• **Work instructions**
Every line below from the one containing "ATOM 13 O O . PRO" through the one containing "ATOM 63 C C" must be transcribed exactly. Omit all lines outside that stretch.

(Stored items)
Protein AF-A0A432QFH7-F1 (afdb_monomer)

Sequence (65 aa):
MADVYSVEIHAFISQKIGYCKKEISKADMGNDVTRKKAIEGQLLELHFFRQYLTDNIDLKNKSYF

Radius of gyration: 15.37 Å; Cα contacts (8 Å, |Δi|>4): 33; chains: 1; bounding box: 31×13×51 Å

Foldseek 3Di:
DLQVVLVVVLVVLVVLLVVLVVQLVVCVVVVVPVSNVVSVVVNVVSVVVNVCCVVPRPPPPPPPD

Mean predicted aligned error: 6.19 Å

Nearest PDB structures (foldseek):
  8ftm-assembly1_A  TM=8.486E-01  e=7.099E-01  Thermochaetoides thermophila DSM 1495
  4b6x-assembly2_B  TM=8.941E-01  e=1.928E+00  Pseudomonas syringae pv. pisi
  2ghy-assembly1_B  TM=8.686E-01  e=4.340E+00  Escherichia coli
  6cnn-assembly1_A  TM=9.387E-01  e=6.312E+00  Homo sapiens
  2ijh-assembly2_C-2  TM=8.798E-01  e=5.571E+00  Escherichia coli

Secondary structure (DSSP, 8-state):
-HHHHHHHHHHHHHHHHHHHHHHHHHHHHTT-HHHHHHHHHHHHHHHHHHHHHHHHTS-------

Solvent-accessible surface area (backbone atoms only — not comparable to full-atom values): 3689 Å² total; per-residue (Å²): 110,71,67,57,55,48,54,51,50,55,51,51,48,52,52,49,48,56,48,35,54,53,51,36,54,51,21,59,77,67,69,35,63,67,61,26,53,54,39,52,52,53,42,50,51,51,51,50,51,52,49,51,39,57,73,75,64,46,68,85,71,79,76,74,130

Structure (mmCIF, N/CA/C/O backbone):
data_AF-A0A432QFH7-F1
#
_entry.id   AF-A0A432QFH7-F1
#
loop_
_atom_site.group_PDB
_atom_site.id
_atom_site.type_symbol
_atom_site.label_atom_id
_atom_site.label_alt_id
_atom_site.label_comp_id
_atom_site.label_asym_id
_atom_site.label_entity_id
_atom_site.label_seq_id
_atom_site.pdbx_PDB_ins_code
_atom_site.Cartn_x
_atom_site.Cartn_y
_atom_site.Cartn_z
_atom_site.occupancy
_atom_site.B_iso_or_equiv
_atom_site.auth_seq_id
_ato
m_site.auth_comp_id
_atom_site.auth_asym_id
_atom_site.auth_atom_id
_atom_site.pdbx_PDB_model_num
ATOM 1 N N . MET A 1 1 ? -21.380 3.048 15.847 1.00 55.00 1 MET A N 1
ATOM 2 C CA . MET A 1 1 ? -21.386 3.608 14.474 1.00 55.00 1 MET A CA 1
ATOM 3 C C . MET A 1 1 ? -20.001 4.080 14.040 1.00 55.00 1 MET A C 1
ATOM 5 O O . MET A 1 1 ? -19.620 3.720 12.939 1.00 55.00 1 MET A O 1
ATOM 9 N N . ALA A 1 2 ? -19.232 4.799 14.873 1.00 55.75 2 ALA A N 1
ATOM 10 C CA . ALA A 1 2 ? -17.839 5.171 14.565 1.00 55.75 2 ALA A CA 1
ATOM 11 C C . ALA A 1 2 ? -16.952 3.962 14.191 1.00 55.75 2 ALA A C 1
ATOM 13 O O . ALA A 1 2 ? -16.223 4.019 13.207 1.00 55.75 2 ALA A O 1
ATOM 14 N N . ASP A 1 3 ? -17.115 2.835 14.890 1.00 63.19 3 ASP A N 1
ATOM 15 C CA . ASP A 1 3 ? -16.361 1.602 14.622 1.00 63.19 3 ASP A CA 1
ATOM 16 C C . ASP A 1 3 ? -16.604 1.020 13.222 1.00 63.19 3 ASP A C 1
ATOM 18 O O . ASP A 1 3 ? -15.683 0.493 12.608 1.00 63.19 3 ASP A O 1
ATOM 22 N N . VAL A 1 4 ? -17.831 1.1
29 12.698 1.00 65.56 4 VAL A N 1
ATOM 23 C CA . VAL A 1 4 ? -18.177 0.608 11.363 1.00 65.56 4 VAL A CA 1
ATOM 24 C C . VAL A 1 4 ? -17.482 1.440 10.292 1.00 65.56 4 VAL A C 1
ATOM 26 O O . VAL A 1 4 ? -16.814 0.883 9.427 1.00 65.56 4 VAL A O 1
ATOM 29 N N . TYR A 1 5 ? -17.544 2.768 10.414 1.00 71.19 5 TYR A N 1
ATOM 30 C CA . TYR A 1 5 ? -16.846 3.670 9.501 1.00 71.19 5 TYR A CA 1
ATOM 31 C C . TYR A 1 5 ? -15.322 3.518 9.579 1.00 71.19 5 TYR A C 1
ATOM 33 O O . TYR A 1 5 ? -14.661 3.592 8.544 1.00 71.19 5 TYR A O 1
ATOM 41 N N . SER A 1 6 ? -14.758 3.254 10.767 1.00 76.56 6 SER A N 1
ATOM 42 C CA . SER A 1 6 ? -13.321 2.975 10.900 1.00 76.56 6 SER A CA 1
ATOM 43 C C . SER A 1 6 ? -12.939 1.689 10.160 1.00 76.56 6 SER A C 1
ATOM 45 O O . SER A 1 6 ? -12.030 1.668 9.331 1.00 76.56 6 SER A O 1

---

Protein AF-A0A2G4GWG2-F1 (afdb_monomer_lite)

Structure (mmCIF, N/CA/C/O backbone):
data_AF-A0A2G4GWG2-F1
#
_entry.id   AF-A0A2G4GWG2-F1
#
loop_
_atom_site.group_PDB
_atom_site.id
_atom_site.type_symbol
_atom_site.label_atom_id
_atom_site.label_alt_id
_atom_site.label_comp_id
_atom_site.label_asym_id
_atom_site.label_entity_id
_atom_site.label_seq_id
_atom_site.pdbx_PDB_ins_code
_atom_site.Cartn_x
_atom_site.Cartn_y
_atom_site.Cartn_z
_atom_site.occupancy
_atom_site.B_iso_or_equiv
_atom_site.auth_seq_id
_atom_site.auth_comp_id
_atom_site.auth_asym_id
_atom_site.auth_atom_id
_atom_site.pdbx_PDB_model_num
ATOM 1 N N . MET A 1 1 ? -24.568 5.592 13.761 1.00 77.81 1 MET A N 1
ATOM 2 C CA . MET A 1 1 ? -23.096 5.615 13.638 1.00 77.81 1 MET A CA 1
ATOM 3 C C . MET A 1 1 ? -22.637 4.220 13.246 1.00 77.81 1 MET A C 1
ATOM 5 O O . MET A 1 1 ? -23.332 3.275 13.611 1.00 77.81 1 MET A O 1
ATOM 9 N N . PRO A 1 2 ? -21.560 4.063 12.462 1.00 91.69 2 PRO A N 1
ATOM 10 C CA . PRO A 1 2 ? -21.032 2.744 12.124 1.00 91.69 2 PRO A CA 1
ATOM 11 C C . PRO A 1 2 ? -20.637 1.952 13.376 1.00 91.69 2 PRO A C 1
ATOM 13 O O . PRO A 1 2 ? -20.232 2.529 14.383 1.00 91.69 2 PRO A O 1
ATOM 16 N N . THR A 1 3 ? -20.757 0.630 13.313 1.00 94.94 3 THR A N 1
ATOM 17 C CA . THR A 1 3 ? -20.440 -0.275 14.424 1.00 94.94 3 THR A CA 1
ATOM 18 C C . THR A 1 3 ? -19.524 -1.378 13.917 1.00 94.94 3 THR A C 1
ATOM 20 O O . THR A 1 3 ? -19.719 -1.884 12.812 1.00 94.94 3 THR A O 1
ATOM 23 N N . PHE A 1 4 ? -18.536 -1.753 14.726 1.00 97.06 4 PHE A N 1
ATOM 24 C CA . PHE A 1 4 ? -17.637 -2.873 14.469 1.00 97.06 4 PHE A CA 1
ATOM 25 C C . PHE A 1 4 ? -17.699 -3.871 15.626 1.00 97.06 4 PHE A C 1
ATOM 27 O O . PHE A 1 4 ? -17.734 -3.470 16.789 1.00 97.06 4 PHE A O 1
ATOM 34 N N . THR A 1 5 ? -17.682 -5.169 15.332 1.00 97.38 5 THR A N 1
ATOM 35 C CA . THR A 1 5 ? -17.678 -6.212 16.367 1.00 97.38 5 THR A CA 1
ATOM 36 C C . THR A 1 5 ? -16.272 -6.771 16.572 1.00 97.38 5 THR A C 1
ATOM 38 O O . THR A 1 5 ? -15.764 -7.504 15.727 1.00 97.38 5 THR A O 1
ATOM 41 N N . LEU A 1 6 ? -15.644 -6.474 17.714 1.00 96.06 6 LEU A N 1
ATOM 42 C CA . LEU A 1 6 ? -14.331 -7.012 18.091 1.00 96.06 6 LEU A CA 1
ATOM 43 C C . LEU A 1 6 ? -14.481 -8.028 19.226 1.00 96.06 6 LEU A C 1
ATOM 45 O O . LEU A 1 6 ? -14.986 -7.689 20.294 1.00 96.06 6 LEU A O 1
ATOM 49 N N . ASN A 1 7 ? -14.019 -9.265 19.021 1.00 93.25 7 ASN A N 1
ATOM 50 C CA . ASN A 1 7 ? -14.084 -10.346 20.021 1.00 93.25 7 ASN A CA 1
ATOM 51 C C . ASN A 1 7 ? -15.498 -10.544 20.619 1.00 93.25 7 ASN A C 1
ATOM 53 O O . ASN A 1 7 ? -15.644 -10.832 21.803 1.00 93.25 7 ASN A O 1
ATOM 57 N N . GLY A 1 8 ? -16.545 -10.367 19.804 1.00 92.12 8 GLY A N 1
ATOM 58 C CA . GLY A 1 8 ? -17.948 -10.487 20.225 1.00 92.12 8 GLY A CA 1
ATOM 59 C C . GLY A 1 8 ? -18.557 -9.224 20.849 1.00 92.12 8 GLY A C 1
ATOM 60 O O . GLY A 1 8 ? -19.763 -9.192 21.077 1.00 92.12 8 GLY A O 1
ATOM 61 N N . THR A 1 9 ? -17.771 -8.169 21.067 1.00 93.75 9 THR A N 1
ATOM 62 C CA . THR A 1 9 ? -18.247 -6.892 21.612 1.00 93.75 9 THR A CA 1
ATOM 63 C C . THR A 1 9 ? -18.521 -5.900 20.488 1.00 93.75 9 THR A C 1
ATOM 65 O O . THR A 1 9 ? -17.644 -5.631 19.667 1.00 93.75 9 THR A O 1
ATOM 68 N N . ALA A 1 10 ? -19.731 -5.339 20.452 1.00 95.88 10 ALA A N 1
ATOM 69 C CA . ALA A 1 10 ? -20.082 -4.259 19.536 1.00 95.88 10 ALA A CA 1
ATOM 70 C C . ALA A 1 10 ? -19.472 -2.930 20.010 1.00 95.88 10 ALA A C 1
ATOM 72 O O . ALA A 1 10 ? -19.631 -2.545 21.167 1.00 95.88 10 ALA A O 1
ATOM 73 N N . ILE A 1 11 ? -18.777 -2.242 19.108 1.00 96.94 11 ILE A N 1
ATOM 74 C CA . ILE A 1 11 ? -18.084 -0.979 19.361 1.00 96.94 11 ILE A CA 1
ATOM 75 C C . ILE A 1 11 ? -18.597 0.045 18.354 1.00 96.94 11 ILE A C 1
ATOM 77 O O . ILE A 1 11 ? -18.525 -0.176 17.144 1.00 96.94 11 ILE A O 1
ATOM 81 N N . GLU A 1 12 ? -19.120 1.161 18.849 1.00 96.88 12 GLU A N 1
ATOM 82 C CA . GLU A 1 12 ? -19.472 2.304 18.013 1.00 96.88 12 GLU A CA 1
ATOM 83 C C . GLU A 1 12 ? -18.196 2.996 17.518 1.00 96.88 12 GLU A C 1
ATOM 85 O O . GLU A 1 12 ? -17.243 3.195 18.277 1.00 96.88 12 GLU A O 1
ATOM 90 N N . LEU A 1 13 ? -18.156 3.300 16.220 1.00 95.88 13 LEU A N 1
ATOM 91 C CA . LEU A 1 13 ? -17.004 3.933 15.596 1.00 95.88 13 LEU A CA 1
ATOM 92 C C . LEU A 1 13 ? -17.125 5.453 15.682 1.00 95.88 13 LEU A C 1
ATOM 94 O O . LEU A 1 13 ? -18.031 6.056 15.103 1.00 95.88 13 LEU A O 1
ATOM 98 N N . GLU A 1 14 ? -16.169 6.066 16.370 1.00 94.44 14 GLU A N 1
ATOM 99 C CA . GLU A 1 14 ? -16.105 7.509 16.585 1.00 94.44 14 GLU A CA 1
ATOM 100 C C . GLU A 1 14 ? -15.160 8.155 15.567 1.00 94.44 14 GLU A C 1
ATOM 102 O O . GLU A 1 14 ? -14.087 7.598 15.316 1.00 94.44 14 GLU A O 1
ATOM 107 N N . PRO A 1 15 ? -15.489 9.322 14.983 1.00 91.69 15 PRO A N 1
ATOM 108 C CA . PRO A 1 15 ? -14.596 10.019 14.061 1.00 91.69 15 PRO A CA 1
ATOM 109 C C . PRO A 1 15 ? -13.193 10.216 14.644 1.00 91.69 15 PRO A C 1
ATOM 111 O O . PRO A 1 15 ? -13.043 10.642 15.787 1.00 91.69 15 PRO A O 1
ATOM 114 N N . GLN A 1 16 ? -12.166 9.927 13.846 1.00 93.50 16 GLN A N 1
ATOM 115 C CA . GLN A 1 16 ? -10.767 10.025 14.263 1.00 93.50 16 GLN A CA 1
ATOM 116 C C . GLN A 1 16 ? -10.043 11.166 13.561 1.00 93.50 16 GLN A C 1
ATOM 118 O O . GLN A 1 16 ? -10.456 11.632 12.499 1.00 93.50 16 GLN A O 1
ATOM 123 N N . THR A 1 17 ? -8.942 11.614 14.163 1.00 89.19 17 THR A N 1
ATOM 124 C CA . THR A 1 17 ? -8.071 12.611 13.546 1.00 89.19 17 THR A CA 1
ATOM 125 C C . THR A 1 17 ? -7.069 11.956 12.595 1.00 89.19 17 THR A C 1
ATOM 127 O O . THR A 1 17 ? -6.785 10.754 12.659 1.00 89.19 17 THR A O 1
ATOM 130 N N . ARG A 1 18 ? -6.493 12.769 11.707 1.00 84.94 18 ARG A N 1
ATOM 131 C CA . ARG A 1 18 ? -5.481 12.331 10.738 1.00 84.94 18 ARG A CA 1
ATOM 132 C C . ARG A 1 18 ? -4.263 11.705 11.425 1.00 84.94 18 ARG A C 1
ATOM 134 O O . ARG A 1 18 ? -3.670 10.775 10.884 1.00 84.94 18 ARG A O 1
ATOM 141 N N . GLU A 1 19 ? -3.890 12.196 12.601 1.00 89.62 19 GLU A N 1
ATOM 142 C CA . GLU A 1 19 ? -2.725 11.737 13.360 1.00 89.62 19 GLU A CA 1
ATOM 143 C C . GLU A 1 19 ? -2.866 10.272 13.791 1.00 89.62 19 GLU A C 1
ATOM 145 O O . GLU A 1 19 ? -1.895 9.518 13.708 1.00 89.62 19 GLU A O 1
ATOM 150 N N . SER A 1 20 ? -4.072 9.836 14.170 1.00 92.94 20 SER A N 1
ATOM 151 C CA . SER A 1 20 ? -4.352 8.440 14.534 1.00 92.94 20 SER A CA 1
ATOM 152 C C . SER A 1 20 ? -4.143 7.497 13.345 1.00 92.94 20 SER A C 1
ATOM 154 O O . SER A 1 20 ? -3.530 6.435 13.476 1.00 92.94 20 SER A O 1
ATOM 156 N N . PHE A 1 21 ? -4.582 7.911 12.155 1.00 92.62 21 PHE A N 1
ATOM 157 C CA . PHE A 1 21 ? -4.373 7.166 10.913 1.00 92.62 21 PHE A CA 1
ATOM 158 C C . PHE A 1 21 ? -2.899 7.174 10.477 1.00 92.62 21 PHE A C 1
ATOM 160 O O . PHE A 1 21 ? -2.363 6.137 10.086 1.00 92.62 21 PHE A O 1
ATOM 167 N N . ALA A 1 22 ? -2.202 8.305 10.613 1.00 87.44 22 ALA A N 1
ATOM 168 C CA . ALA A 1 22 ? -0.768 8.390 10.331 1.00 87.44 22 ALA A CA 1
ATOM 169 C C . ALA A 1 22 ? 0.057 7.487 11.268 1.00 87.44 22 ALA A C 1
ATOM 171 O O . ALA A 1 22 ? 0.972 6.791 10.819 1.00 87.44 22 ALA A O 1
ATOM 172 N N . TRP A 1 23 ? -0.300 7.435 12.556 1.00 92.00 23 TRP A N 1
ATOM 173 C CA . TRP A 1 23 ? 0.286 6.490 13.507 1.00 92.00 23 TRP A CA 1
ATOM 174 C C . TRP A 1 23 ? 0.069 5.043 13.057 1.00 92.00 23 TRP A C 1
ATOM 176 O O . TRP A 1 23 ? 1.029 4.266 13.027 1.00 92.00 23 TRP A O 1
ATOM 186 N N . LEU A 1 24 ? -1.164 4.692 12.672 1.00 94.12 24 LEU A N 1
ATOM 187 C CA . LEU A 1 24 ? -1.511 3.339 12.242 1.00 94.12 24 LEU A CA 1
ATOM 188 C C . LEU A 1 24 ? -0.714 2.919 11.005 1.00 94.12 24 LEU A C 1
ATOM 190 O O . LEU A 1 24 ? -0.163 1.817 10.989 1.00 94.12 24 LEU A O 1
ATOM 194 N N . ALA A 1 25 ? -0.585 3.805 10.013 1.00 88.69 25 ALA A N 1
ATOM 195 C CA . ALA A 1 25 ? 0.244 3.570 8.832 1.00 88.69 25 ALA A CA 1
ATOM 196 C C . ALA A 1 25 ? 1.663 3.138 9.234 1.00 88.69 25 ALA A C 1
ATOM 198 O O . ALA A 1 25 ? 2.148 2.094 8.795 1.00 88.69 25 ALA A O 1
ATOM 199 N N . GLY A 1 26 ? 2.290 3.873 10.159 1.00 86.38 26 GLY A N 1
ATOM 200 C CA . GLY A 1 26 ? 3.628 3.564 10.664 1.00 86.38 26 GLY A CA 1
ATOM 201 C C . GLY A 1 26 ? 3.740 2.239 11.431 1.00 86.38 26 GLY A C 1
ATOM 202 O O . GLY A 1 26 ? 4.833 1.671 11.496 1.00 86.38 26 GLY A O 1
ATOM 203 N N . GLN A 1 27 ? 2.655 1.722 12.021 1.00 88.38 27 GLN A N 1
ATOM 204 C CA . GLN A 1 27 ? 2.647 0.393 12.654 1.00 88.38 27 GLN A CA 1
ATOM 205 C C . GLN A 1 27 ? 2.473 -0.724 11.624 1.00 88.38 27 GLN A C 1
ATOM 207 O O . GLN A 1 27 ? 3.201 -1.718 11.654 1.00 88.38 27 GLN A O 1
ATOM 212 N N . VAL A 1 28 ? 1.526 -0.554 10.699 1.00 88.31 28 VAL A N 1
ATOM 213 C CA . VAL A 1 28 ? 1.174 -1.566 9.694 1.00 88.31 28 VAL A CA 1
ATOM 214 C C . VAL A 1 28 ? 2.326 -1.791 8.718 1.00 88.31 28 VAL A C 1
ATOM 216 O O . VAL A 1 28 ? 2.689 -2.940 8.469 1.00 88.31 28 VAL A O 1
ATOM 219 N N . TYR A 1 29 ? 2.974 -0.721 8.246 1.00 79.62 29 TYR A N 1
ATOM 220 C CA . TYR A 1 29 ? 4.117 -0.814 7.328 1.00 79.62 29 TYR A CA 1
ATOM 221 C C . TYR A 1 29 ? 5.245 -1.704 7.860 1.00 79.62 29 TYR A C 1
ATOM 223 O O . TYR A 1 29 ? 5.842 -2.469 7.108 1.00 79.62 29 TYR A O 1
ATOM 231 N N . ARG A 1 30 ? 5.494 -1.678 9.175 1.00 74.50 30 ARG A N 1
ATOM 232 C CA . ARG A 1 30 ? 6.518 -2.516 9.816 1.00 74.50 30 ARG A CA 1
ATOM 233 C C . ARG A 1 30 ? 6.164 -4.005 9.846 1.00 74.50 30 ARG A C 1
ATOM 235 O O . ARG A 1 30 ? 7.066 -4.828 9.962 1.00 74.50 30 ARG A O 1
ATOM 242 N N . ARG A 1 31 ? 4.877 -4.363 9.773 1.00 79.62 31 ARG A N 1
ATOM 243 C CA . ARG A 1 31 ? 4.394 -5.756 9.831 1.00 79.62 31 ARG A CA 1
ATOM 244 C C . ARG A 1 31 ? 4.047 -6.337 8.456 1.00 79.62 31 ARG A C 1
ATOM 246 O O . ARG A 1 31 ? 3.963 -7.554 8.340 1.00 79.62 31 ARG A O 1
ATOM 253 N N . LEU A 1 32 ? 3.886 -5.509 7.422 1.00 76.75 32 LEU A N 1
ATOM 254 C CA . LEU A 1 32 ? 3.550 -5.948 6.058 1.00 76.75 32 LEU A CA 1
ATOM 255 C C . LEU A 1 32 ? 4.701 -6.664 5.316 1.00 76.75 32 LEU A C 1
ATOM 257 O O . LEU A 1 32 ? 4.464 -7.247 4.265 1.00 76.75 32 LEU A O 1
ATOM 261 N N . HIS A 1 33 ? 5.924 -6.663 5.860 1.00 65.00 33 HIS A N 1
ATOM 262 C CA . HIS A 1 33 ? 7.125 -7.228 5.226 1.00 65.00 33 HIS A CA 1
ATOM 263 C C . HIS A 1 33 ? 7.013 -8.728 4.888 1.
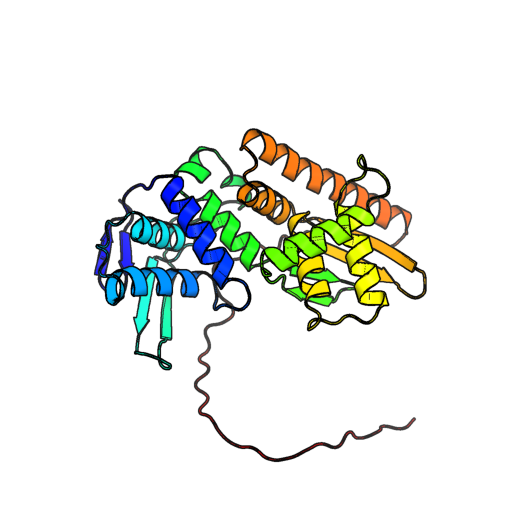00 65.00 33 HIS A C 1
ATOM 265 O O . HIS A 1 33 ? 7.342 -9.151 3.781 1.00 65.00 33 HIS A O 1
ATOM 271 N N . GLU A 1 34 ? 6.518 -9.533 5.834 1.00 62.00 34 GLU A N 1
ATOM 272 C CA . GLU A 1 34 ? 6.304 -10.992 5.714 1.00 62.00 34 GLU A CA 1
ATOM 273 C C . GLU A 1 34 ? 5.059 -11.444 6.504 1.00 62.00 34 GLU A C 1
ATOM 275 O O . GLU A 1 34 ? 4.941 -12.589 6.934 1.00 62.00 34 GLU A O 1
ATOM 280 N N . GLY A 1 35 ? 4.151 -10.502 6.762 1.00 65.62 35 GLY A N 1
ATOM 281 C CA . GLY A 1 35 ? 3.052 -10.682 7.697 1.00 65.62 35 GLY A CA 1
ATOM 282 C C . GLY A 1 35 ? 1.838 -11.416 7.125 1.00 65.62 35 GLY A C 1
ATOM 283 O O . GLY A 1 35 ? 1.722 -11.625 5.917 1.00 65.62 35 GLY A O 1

• **Exercise result**
ATOM 13 O O . PRO A 1 2 ? -20.232 2.529 14.383 1.00 91.69 2 PRO A O 1
ATOM 16 N N . THR A 1 3 ? -20.757 0.630 13.313 1.00 94.94 3 THR A N 1
ATOM 17 C CA . THR A 1 3 ? -20.440 -0.275 14.424 1.00 94.94 3 THR A CA 1
ATOM 18 C C . THR A 1 3 ? -19.524 -1.378 13.917 1.00 94.94 3 THR A C 1
ATOM 20 O O . THR A 1 3 ? -19.719 -1.884 12.812 1.00 94.94 3 THR A O 1
ATOM 23 N N . PHE A 1 4 ? -18.536 -1.753 14.726 1.00 97.06 4 PHE A N 1
ATOM 24 C CA . PHE A 1 4 ? -17.637 -2.873 14.469 1.00 97.06 4 PHE A CA 1
ATOM 25 C C . PHE A 1 4 ? -17.699 -3.871 15.626 1.00 97.06 4 PHE A C 1
ATOM 27 O O . PHE A 1 4 ? -17.734 -3.470 16.789 1.00 97.06 4 PHE A O 1
ATOM 34 N N . THR A 1 5 ? -17.682 -5.169 15.332 1.00 97.38 5 THR A N 1
ATOM 35 C CA . THR A 1 5 ? -17.678 -6.212 16.367 1.00 97.38 5 THR A CA 1
ATOM 36 C C . THR A 1 5 ? -16.272 -6.771 16.572 1.00 97.38 5 THR A C 1
ATOM 38 O O . THR A 1 5 ? -15.764 -7.504 15.727 1.00 97.38 5 THR A O 1
ATOM 41 N N . LEU A 1 6 ? -15.644 -6.474 17.714 1.00 96.06 6 LEU A N 1
ATOM 42 C CA . LEU A 1 6 ? -14.331 -7.012 18.091 1.00 96.06 6 LEU A CA 1
ATOM 43 C C . LEU A 1 6 ? -14.481 -8.028 19.226 1.00 96.06 6 LEU A C 1
ATOM 45 O O . LEU A 1 6 ? -14.986 -7.689 20.294 1.00 96.06 6 LEU A O 1
ATOM 49 N N . ASN A 1 7 ? -14.019 -9.265 19.021 1.00 93.25 7 ASN A N 1
ATOM 50 C CA . ASN A 1 7 ? -14.084 -10.346 20.021 1.00 93.25 7 ASN A CA 1
ATOM 51 C C . ASN A 1 7 ? -15.498 -10.544 20.619 1.00 93.25 7 ASN A C 1
ATOM 53 O O . ASN A 1 7 ? -15.644 -10.832 21.803 1.00 93.25 7 ASN A O 1
ATOM 57 N N . GLY A 1 8 ? -16.545 -10.367 19.804 1.00 92.12 8 GLY A N 1
ATOM 58 C CA . GLY A 1 8 ? -17.948 -10.487 20.225 1.00 92.12 8 GLY A CA 1
ATOM 59 C C . GLY A 1 8 ? -18.557 -9.224 20.849 1.00 92.12 8 GLY A C 1
ATOM 60 O O . GLY A 1 8 ? -19.763 -9.192 21.077 1.00 92.12 8 GLY A O 1
ATOM 61 N N . THR A 1 9 ? -17.771 -8.169 21.067 1.00 93.75 9 THR A N 1
ATOM 62 C CA . THR A 1 9 ? -18.247 -6.892 21.612 1.00 93.75 9 THR A CA 1
ATOM 63 C C . THR A 1 9 ? -18.521 -5.900 20.488 1.00 93.75 9 THR A C 1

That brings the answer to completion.